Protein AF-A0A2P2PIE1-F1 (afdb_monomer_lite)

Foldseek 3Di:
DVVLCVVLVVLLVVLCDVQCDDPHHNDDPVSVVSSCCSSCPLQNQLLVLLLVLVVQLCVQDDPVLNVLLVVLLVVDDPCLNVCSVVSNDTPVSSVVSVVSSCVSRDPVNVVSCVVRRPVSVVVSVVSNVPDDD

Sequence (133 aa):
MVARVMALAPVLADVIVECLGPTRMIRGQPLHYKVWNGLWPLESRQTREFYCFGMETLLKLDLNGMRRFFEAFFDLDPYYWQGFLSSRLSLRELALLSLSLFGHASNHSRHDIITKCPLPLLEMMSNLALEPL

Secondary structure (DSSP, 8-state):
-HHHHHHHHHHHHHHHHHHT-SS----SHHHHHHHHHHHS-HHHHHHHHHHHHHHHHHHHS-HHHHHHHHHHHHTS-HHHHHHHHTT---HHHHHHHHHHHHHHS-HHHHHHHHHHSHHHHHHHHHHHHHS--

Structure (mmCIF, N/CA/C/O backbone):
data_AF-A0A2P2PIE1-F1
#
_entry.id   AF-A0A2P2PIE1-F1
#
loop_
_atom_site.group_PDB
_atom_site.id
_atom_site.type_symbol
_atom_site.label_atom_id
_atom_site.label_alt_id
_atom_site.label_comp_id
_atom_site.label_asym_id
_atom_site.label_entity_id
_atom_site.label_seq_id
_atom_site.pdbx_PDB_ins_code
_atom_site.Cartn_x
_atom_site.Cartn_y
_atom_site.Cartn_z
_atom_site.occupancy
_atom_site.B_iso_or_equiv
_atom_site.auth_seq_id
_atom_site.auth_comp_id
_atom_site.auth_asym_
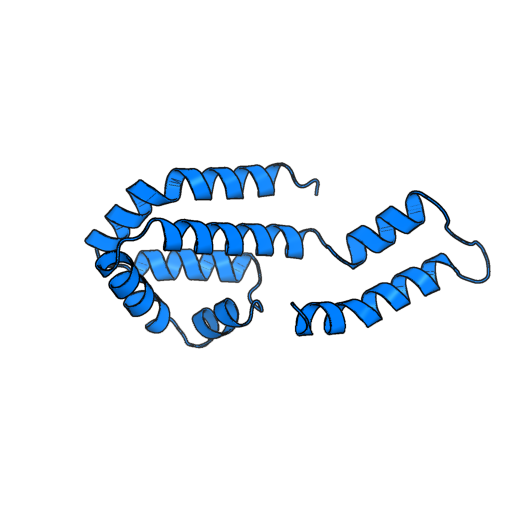id
_atom_site.auth_atom_id
_atom_site.pdbx_PDB_model_num
ATOM 1 N N . MET A 1 1 ? -12.417 4.280 -1.470 1.00 62.50 1 MET A N 1
ATOM 2 C CA . MET A 1 1 ? -12.864 4.804 -0.154 1.00 62.50 1 MET A CA 1
ATOM 3 C C . MET A 1 1 ? -14.132 4.128 0.363 1.00 62.50 1 MET A C 1
ATOM 5 O O . MET A 1 1 ? -14.072 3.589 1.456 1.00 62.50 1 MET A O 1
ATOM 9 N N . VAL A 1 2 ? -15.240 4.087 -0.391 1.00 82.31 2 VAL A N 1
ATOM 10 C CA . VAL A 1 2 ? -16.537 3.564 0.106 1.00 82.31 2 VAL A CA 1
ATOM 11 C C . VAL A 1 2 ? -16.484 2.097 0.559 1.00 82.31 2 VAL A C 1
ATOM 13 O O . VAL A 1 2 ? -16.923 1.793 1.662 1.00 82.31 2 VAL A O 1
ATOM 16 N N . ALA A 1 3 ? -15.887 1.200 -0.234 1.00 83.62 3 ALA A N 1
ATOM 17 C CA . ALA A 1 3 ? -15.801 -0.225 0.112 1.00 83.62 3 ALA A CA 1
ATOM 18 C C . ALA A 1 3 ? -15.079 -0.478 1.449 1.00 83.62 3 ALA A C 1
ATOM 20 O O . ALA A 1 3 ? -15.535 -1.271 2.266 1.00 83.62 3 ALA A O 1
ATOM 21 N N . ARG A 1 4 ? -13.986 0.254 1.708 1.00 80.31 4 ARG A N 1
ATOM 22 C CA . ARG A 1 4 ? -13.229 0.141 2.961 1.00 80.31 4 ARG A CA 1
ATOM 23 C C . ARG A 1 4 ? -14.016 0.664 4.160 1.00 80.31 4 ARG A C 1
ATOM 25 O O . ARG A 1 4 ? -13.983 0.047 5.214 1.00 80.31 4 ARG A O 1
ATOM 32 N N . VAL A 1 5 ? -14.738 1.774 3.994 1.00 87.19 5 VAL A N 1
ATOM 33 C CA . VAL A 1 5 ? -15.610 2.316 5.050 1.00 87.19 5 VAL A CA 1
ATOM 34 C C . VAL A 1 5 ? -16.696 1.304 5.414 1.00 87.19 5 VAL A C 1
ATOM 36 O O . VAL A 1 5 ? -16.896 1.032 6.592 1.00 87.19 5 VAL A O 1
ATOM 39 N N . MET A 1 6 ? -17.336 0.691 4.416 1.00 90.00 6 MET A N 1
ATOM 40 C CA . MET A 1 6 ? -18.358 -0.336 4.647 1.00 90.00 6 MET A CA 1
ATOM 41 C C . MET A 1 6 ? -17.786 -1.594 5.311 1.00 90.00 6 MET A C 1
ATOM 43 O O . MET A 1 6 ? -18.437 -2.166 6.177 1.00 90.00 6 MET A O 1
ATOM 47 N N . ALA A 1 7 ? -16.559 -1.994 4.963 1.00 86.94 7 ALA A N 1
ATOM 48 C CA . ALA A 1 7 ? -15.884 -3.124 5.601 1.00 86.94 7 ALA A CA 1
ATOM 49 C C . ALA A 1 7 ? -15.497 -2.849 7.068 1.00 86.94 7 ALA A C 1
ATOM 51 O O . ALA A 1 7 ? -15.537 -3.759 7.891 1.00 86.94 7 ALA A O 1
ATOM 52 N N . LEU A 1 8 ? -15.141 -1.604 7.409 1.00 88.69 8 LEU A N 1
ATOM 53 C CA . LEU A 1 8 ? -14.749 -1.211 8.770 1.00 88.69 8 LEU A CA 1
ATOM 54 C C . LEU A 1 8 ? -15.938 -0.864 9.678 1.00 88.69 8 LEU A C 1
ATOM 56 O O . LEU A 1 8 ? -15.798 -0.905 10.898 1.00 88.69 8 LEU A O 1
ATOM 60 N N . ALA A 1 9 ? -17.100 -0.535 9.112 1.00 91.62 9 ALA A N 1
ATOM 61 C CA . ALA A 1 9 ? -18.309 -0.209 9.866 1.00 91.62 9 ALA A CA 1
ATOM 62 C C . ALA A 1 9 ? -18.717 -1.275 10.912 1.00 91.62 9 ALA A C 1
ATOM 64 O O . ALA A 1 9 ? -18.940 -0.885 12.060 1.00 91.62 9 ALA A O 1
ATOM 65 N N . PRO A 1 10 ? -18.786 -2.586 10.592 1.00 92.12 10 PRO A N 1
ATOM 66 C CA . PRO A 1 10 ? -19.104 -3.604 11.597 1.00 92.12 10 PRO A CA 1
ATOM 67 C C . PRO A 1 10 ? -18.019 -3.720 12.675 1.00 92.12 10 PRO A C 1
ATOM 69 O O . PRO A 1 10 ? -18.345 -3.747 13.855 1.00 92.12 10 PRO A O 1
ATOM 72 N N . VAL A 1 11 ? -16.737 -3.666 12.293 1.00 89.44 11 VAL A N 1
ATOM 73 C CA . VAL A 1 11 ? -15.606 -3.709 13.241 1.00 89.44 11 VAL A CA 1
ATOM 74 C C . VAL A 1 11 ? -15.703 -2.571 14.260 1.00 89.44 11 VAL A C 1
ATOM 76 O O . VAL A 1 11 ? -15.516 -2.772 15.458 1.00 89.44 11 VAL A O 1
ATOM 79 N N . LEU A 1 12 ? -16.039 -1.367 13.796 1.00 90.88 12 LEU A N 1
ATOM 80 C CA . LEU A 1 12 ? -16.259 -0.215 14.662 1.00 90.88 12 LEU A CA 1
ATOM 81 C C . LEU A 1 12 ? -17.441 -0.425 15.615 1.00 90.88 12 LEU A C 1
ATOM 83 O O . LEU A 1 12 ? -17.337 -0.105 16.800 1.00 90.88 12 LEU A O 1
ATOM 87 N N . ALA A 1 13 ? -18.561 -0.934 15.099 1.00 91.88 13 ALA A N 1
ATOM 88 C CA . ALA A 1 13 ? -19.752 -1.189 15.899 1.00 91.88 13 ALA A CA 1
ATOM 89 C C . ALA A 1 13 ? -19.462 -2.190 17.028 1.00 91.88 13 ALA A C 1
ATOM 91 O O . ALA A 1 13 ? -19.819 -1.920 18.175 1.00 91.88 13 ALA A O 1
ATOM 92 N N . ASP A 1 14 ? -18.741 -3.272 16.732 1.00 90.62 14 ASP A N 1
ATOM 93 C CA . ASP A 1 14 ? -18.369 -4.296 17.712 1.00 9
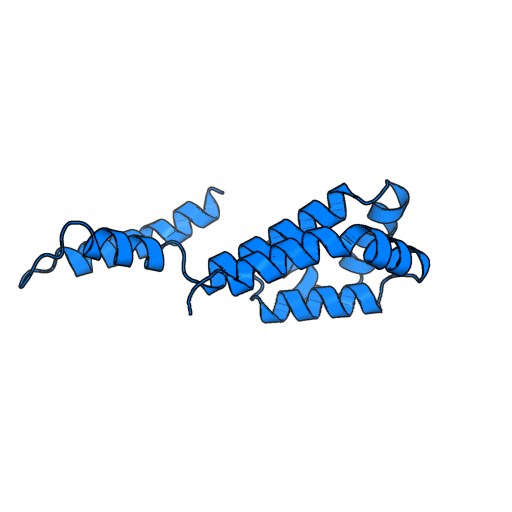0.62 14 ASP A CA 1
ATOM 94 C C . ASP A 1 14 ? -17.498 -3.720 18.838 1.00 90.62 14 ASP A C 1
ATOM 96 O O . ASP A 1 14 ? -17.779 -3.938 20.020 1.00 90.62 14 ASP A O 1
ATOM 100 N N . VAL A 1 15 ? -16.497 -2.897 18.498 1.00 89.12 15 VAL A N 1
ATOM 101 C CA . VAL A 1 15 ? -15.631 -2.235 19.493 1.00 89.12 15 VAL A CA 1
ATOM 102 C C . VAL A 1 15 ? -16.431 -1.288 20.393 1.00 89.12 15 VAL A C 1
ATOM 104 O O . VAL A 1 15 ? -16.184 -1.215 21.601 1.00 89.12 15 VAL A O 1
ATOM 107 N N . ILE A 1 16 ? -17.404 -0.562 19.834 1.00 88.50 16 ILE A N 1
ATOM 108 C CA . ILE A 1 16 ? -18.276 0.326 20.613 1.00 88.50 16 ILE A CA 1
ATOM 109 C C . ILE A 1 16 ? -19.158 -0.489 21.562 1.00 88.50 16 ILE A C 1
ATOM 111 O O . ILE A 1 16 ? -19.245 -0.146 22.742 1.00 88.50 16 ILE A O 1
ATOM 115 N N . VAL A 1 17 ? -19.779 -1.571 21.084 1.00 90.44 17 VAL A N 1
ATOM 116 C CA . VAL A 1 17 ? -20.626 -2.451 21.906 1.00 90.44 17 VAL A CA 1
ATOM 117 C C . VAL A 1 17 ? -19.829 -3.056 23.062 1.00 90.44 17 VAL A C 1
ATOM 119 O O . VAL A 1 17 ? -20.294 -3.011 24.202 1.00 90.44 17 VAL A O 1
ATOM 122 N N . GLU A 1 18 ? -18.608 -3.539 22.812 1.00 87.81 18 GLU A N 1
ATOM 123 C CA . GLU A 1 18 ? -17.710 -4.054 23.855 1.00 87.81 18 GLU A CA 1
ATOM 124 C C . GLU A 1 18 ? -17.418 -2.986 24.920 1.00 87.81 18 GLU A C 1
ATOM 126 O O . GLU A 1 18 ? -17.503 -3.241 26.123 1.00 87.81 18 GLU A O 1
ATOM 131 N N . CYS A 1 19 ? -17.115 -1.758 24.492 1.00 87.00 19 CYS A N 1
ATOM 132 C CA . CYS A 1 19 ? -16.806 -0.668 25.412 1.00 87.00 19 CYS A CA 1
ATOM 133 C C . CYS A 1 19 ? -18.023 -0.188 26.216 1.00 87.00 19 CYS A C 1
ATOM 135 O O . CYS A 1 19 ? -17.854 0.322 27.324 1.00 87.00 19 CYS A O 1
ATOM 137 N N . LEU A 1 20 ? -19.238 -0.336 25.685 1.00 87.31 20 LEU A N 1
ATOM 138 C CA . LEU A 1 20 ? -20.488 0.025 26.360 1.00 87.31 20 LEU A CA 1
ATOM 139 C C . LEU A 1 20 ? -21.022 -1.062 27.305 1.00 87.31 20 LEU A C 1
ATOM 141 O O . LEU A 1 20 ? -22.037 -0.822 27.955 1.00 87.31 20 LEU A O 1
ATOM 145 N N . GLY A 1 21 ? -20.356 -2.221 27.378 1.00 84.56 21 GLY A N 1
ATOM 146 C CA . GLY A 1 21 ? -20.833 -3.440 28.029 1.00 84.56 21 GLY A CA 1
ATOM 147 C C . GLY A 1 21 ? -21.450 -3.281 29.434 1.00 84.56 21 GLY A C 1
ATOM 148 O O . GLY A 1 21 ? -21.170 -2.327 30.164 1.00 84.56 21 GLY A O 1
ATOM 149 N N . PRO A 1 22 ? -22.272 -4.260 29.856 1.00 70.44 22 PRO A N 1
ATOM 150 C CA . PRO A 1 22 ? -23.240 -4.114 30.949 1.00 70.44 22 PRO A CA 1
ATOM 151 C C . PRO A 1 22 ? -22.618 -3.902 32.336 1.00 70.44 22 PRO A C 1
ATOM 153 O O . PRO A 1 22 ? -23.258 -3.331 33.215 1.00 70.44 22 PRO A O 1
ATOM 156 N N . THR A 1 23 ? -21.383 -4.357 32.550 1.00 71.94 23 THR A N 1
ATOM 157 C CA . THR A 1 23 ? -20.743 -4.352 33.874 1.00 71.94 23 THR A CA 1
ATOM 158 C C . THR A 1 23 ? -19.946 -3.077 34.139 1.00 71.94 23 THR A C 1
ATOM 160 O O . THR A 1 23 ? -19.939 -2.569 35.260 1.00 71.94 23 THR A O 1
ATOM 163 N N . ARG A 1 24 ? -19.239 -2.557 33.126 1.00 73.56 24 ARG A N 1
ATOM 164 C CA . ARG A 1 24 ? -18.421 -1.345 33.249 1.00 73.56 24 ARG A CA 1
ATOM 165 C C . ARG A 1 24 ? -18.213 -0.688 31.892 1.00 73.56 24 ARG A C 1
ATOM 167 O O . ARG A 1 24 ? -17.472 -1.183 31.051 1.00 73.56 24 ARG A O 1
ATOM 174 N N . MET A 1 25 ? -18.809 0.484 31.741 1.00 83.50 25 MET A N 1
ATOM 175 C CA . MET A 1 25 ? -18.710 1.290 30.534 1.00 83.50 25 MET A CA 1
ATOM 176 C C . MET A 1 25 ? -17.353 2.007 30.457 1.00 83.50 25 MET A C 1
ATOM 178 O O . MET A 1 25 ? -16.980 2.760 31.360 1.00 83.50 25 MET A O 1
ATOM 182 N N . ILE A 1 26 ? -16.627 1.798 29.362 1.00 85.06 26 ILE A N 1
ATOM 183 C CA . ILE A 1 26 ? -15.387 2.498 29.025 1.00 85.06 26 ILE A CA 1
ATOM 184 C C . ILE A 1 26 ? -15.759 3.799 28.302 1.00 85.06 26 ILE A C 1
ATOM 186 O O . ILE A 1 26 ? -16.471 3.786 27.301 1.00 85.06 26 ILE A O 1
ATOM 190 N N . ARG A 1 27 ? -15.293 4.944 28.813 1.00 82.06 27 ARG A N 1
ATOM 191 C CA . ARG A 1 27 ? -15.590 6.283 28.270 1.00 82.06 27 ARG A CA 1
ATOM 192 C C . ARG A 1 27 ? -14.322 7.117 28.132 1.00 82.06 27 ARG A C 1
ATOM 194 O O . ARG A 1 27 ? -13.343 6.872 28.829 1.00 82.06 27 ARG A O 1
ATOM 201 N N . GLY A 1 28 ? -14.372 8.145 27.288 1.00 87.44 28 GLY A N 1
ATOM 202 C CA . GLY A 1 28 ? -13.280 9.107 27.129 1.00 87.44 28 GLY A CA 1
ATOM 203 C C . GLY A 1 28 ? -12.077 8.522 26.387 1.00 87.44 28 GLY A C 1
ATOM 204 O O . GLY A 1 28 ? -12.241 7.782 25.419 1.00 87.44 28 GLY A O 1
ATOM 205 N N . GLN A 1 29 ? -10.868 8.857 26.842 1.00 88.81 29 GLN A N 1
ATOM 206 C CA . GLN A 1 29 ? -9.611 8.499 26.168 1.00 88.81 29 GLN A CA 1
ATOM 207 C C . GLN A 1 29 ? -9.443 6.988 25.895 1.00 88.81 29 GLN A C 1
ATOM 209 O O . GLN A 1 29 ? -9.104 6.636 24.767 1.00 88.81 29 GLN A O 1
ATOM 214 N N . PRO A 1 30 ? -9.743 6.068 26.836 1.00 88.00 30 PRO A N 1
ATOM 215 C CA . PRO A 1 30 ? -9.588 4.633 26.582 1.00 88.00 30 PRO A CA 1
ATOM 216 C C . PRO A 1 30 ? -10.543 4.077 25.513 1.00 88.00 30 PRO A C 1
ATOM 218 O O . PRO A 1 30 ? -10.157 3.188 24.757 1.00 88.00 30 PRO A O 1
ATOM 221 N N . LEU A 1 31 ? -11.769 4.611 25.419 1.00 88.00 31 LEU A N 1
ATOM 222 C CA . LEU A 1 31 ? -12.719 4.257 24.355 1.00 88.00 31 LEU A CA 1
ATOM 223 C C . LEU A 1 31 ? -12.184 4.725 22.999 1.00 88.00 31 LEU A C 1
ATOM 225 O O . LEU A 1 31 ? -12.139 3.943 22.054 1.00 88.00 31 LEU A O 1
ATOM 229 N N . HIS A 1 32 ? -11.746 5.985 22.923 1.00 87.81 32 HIS A N 1
ATOM 230 C CA . HIS A 1 32 ? -11.176 6.548 21.702 1.00 87.81 32 HIS A CA 1
ATOM 231 C C . HIS A 1 32 ? -9.960 5.743 21.230 1.00 87.81 32 HIS A C 1
ATOM 233 O O . HIS A 1 32 ? -9.874 5.401 20.058 1.00 87.81 32 HIS A O 1
ATOM 239 N N . TYR A 1 33 ? -9.057 5.379 22.144 1.00 88.81 33 TYR A N 1
ATOM 240 C CA . TYR A 1 33 ? -7.883 4.564 21.834 1.00 88.81 33 TYR A CA 1
ATOM 241 C C . TYR A 1 33 ? -8.254 3.185 21.268 1.00 88.81 33 TYR A C 1
ATOM 243 O O . TYR A 1 33 ? -7.722 2.783 20.233 1.00 88.81 33 TYR A O 1
ATOM 251 N N . LYS A 1 34 ? -9.205 2.477 21.897 1.00 87.81 34 LYS A N 1
ATOM 252 C CA . LYS A 1 34 ? -9.694 1.179 21.403 1.00 87.81 34 LYS A CA 1
ATOM 253 C C . LYS A 1 34 ? -10.330 1.295 20.017 1.00 87.81 34 LYS A C 1
ATOM 255 O O . LYS A 1 34 ? -9.982 0.531 19.123 1.00 87.81 34 LYS A O 1
ATOM 260 N N . VAL A 1 35 ? -11.218 2.271 19.831 1.00 89.06 35 VAL A N 1
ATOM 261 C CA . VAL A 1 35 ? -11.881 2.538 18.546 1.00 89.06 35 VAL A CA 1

Assignment: Within the listing above, extract exactly the lines from the line with "ATOM 1 N N ." to the line with "ATOM 13 O O", the two named lines included, and no others.

Completed task:
ATOM 1 N N . MET A 1 1 ? -12.417 4.280 -1.470 1.00 62.50 1 MET A N 1
ATOM 2 C CA . MET A 1 1 ? -12.864 4.804 -0.154 1.00 62.50 1 MET A CA 1
ATOM 3 C C . MET A 1 1 ? -14.132 4.128 0.363 1.00 62.50 1 MET A C 1
ATOM 5 O O . MET A 1 1 ? -14.072 3.589 1.456 1.00 62.50 1 MET A O 1
ATOM 9 N N . VAL A 1 2 ? -15.240 4.087 -0.391 1.00 82.31 2 VAL A N 1
ATOM 10 C CA . VAL A 1 2 ? -16.537 3.564 0.106 1.00 82.31 2 VAL A CA 1
ATOM 11 C C . VAL A 1 2 ? -16.484 2.097 0.559 1.00 82.31 2 VAL A C 1
ATOM 13 O O . VAL A 1 2 ? -16.923 1.793 1.662 1.00 82.31 2 VAL A O 1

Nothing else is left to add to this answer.